> [PROBLEM DETAILS]:
Only one stretch of the data is wanted: the line containing "ATOM 106 N N", the line containing "ATOM 115 C C", and every line between them, copied exactly.

Source records:
________________
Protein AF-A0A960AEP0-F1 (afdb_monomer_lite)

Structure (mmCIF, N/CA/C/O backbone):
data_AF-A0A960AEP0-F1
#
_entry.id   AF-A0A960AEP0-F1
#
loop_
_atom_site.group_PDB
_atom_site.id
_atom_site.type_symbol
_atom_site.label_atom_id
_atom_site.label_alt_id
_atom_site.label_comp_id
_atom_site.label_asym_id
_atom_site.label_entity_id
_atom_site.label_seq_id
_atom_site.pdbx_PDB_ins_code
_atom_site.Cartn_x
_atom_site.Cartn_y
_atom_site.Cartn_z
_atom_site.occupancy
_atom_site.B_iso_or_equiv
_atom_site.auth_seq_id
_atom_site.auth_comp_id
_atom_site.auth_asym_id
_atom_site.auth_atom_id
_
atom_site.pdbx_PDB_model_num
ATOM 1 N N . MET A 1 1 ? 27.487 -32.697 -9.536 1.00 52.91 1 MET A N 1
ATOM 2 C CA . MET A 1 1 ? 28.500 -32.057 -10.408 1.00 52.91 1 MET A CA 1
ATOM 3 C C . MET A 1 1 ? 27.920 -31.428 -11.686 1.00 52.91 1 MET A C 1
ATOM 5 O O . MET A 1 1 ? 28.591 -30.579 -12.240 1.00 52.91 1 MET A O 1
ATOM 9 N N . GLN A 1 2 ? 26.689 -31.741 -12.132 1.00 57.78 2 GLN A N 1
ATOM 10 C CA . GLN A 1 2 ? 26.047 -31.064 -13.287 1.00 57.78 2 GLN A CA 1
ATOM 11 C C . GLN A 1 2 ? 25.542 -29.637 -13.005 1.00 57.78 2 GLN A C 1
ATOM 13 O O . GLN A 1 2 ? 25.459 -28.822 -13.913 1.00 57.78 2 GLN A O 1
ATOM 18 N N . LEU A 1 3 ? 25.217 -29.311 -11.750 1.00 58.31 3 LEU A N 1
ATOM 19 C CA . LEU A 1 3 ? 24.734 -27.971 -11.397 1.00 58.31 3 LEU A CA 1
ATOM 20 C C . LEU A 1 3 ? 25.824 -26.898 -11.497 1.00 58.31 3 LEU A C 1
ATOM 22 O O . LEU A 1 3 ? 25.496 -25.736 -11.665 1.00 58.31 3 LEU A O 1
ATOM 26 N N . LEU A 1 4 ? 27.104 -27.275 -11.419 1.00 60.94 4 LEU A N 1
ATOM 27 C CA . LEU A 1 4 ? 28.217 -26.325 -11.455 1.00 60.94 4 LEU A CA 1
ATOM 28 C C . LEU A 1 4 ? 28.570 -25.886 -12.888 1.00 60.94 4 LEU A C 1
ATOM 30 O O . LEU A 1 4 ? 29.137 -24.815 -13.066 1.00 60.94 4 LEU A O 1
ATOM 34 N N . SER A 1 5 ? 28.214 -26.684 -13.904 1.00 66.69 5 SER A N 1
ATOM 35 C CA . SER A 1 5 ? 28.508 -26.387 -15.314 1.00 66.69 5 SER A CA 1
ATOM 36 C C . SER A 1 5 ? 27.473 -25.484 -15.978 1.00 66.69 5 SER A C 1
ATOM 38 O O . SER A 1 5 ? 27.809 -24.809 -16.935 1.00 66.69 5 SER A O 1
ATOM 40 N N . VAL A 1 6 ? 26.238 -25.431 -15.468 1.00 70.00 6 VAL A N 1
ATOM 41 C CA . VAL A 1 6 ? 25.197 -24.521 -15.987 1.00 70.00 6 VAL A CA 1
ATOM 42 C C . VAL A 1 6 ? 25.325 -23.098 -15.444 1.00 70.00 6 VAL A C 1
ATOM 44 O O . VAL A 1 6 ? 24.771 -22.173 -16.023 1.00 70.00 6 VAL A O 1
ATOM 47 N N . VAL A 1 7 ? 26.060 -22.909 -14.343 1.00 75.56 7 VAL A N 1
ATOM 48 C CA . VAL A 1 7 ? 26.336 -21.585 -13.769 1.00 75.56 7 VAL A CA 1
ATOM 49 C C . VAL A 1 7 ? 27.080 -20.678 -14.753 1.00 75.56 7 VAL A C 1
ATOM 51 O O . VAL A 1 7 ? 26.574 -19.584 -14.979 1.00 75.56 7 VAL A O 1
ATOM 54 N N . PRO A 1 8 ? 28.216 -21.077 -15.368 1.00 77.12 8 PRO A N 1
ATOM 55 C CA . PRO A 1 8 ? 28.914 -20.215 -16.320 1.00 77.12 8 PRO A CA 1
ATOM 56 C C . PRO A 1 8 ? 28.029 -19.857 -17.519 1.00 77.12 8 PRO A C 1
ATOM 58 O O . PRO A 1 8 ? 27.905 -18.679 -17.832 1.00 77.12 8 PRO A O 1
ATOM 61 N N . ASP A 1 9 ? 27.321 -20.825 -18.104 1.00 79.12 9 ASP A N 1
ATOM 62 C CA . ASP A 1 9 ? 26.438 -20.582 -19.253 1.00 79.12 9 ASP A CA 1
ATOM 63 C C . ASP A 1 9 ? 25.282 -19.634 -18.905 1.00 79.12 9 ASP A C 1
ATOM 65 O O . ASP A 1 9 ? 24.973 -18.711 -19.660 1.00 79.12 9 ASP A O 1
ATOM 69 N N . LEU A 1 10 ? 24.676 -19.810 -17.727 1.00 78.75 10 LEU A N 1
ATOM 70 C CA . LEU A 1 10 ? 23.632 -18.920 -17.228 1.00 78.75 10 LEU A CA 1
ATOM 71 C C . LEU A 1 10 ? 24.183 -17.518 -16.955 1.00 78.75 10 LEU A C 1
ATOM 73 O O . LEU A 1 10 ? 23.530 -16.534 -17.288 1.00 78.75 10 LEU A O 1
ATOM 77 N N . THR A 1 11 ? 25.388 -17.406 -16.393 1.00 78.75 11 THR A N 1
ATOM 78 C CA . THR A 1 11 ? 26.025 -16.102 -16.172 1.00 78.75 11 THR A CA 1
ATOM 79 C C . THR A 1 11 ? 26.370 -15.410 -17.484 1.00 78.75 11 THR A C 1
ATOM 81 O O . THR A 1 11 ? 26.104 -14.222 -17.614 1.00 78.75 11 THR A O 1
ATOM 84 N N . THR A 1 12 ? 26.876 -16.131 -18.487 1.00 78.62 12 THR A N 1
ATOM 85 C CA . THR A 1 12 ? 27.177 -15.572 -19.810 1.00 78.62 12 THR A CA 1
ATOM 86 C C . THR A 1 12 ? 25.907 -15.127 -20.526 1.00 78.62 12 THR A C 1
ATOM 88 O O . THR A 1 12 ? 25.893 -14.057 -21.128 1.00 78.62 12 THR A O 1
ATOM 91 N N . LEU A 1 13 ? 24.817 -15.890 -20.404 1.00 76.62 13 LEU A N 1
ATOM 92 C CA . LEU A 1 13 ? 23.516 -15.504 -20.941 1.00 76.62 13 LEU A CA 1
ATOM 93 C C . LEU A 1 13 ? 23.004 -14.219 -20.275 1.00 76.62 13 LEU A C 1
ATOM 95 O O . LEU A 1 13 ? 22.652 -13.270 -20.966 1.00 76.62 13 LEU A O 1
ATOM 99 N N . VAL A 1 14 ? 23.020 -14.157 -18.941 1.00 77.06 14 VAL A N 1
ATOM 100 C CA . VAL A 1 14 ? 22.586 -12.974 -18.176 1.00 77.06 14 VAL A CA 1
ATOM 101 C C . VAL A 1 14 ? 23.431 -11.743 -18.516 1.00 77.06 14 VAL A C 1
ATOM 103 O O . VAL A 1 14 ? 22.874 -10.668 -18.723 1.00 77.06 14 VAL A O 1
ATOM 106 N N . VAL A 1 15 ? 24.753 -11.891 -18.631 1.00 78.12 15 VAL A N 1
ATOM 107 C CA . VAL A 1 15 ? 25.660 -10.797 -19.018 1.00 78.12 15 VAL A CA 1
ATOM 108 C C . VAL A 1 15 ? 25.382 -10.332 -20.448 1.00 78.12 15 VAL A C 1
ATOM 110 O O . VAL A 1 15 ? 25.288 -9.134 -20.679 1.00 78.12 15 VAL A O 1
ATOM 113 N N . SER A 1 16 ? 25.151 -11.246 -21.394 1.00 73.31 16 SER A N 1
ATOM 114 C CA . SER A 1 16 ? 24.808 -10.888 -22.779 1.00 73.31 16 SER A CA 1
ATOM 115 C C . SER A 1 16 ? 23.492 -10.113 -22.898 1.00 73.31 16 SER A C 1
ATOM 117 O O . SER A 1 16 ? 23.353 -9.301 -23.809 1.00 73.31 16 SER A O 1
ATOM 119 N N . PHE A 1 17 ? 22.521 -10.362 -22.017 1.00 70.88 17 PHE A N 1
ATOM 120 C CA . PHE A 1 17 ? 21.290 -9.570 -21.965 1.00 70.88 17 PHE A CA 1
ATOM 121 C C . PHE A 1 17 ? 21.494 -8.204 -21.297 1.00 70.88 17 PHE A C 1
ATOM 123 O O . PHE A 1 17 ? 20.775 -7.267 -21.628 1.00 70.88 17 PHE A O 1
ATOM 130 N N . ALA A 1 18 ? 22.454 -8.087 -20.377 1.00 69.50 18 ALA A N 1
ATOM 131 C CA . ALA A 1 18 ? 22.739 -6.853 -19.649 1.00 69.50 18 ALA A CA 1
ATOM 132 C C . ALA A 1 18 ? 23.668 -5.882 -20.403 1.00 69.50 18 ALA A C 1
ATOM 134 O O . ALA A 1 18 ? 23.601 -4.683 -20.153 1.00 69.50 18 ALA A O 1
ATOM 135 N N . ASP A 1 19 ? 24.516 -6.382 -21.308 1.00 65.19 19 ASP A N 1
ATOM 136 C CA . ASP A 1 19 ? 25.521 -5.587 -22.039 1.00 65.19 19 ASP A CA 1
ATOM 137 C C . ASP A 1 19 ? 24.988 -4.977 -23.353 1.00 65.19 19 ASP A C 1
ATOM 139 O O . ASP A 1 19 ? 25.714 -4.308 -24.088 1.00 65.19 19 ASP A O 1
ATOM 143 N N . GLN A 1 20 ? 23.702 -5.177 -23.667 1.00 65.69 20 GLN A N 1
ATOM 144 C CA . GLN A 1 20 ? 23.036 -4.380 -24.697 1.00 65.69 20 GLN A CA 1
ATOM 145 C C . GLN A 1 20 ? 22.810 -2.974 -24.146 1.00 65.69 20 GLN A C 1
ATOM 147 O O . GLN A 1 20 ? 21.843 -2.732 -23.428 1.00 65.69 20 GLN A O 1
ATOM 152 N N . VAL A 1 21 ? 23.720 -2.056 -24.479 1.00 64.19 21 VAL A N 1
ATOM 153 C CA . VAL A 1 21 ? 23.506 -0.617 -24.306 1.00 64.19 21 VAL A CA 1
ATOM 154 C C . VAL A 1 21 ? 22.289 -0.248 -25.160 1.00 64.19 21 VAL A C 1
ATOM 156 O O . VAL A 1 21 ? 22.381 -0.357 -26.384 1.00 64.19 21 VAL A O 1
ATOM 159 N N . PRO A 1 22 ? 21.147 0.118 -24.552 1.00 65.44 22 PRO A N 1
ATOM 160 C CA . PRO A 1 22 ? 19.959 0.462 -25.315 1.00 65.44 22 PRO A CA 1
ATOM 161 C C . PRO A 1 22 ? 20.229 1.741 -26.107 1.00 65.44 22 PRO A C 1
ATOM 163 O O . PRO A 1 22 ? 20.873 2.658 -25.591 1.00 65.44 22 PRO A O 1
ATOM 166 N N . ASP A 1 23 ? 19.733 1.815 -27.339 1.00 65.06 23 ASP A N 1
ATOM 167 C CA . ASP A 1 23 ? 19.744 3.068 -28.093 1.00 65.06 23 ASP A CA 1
________________
> [RESULT FOR THIS TASK]:
ATOM 106 N N . VAL A 1 15 ? 24.753 -11.891 -18.631 1.00 78.12 15 VAL A N 1
ATOM 107 C CA . VAL A 1 15 ? 25.660 -10.797 -19.018 1.00 78.12 15 VAL A CA 1
ATOM 108 C C . VAL A 1 15 ? 25.382 -10.332 -20.448 1.00 78.12 15 VAL A C 1
ATOM 110 O O . VAL A 1 15 ? 25.288 -9.134 -20.679 1.00 78.12 15 VAL A O 1
ATOM 113 N N . SER A 1 16 ? 25.151 -11.246 -21.394 1.00 73.31 16 SER A N 1
ATOM 114 C CA . SER A 1 16 ? 24.808 -10.888 -22.779 1.00 73.31 16 SER A CA 1
ATOM 115 C C . SER A 1 16 ? 23.492 -10.113 -22.898 1.00 73.31 16 SER A C 1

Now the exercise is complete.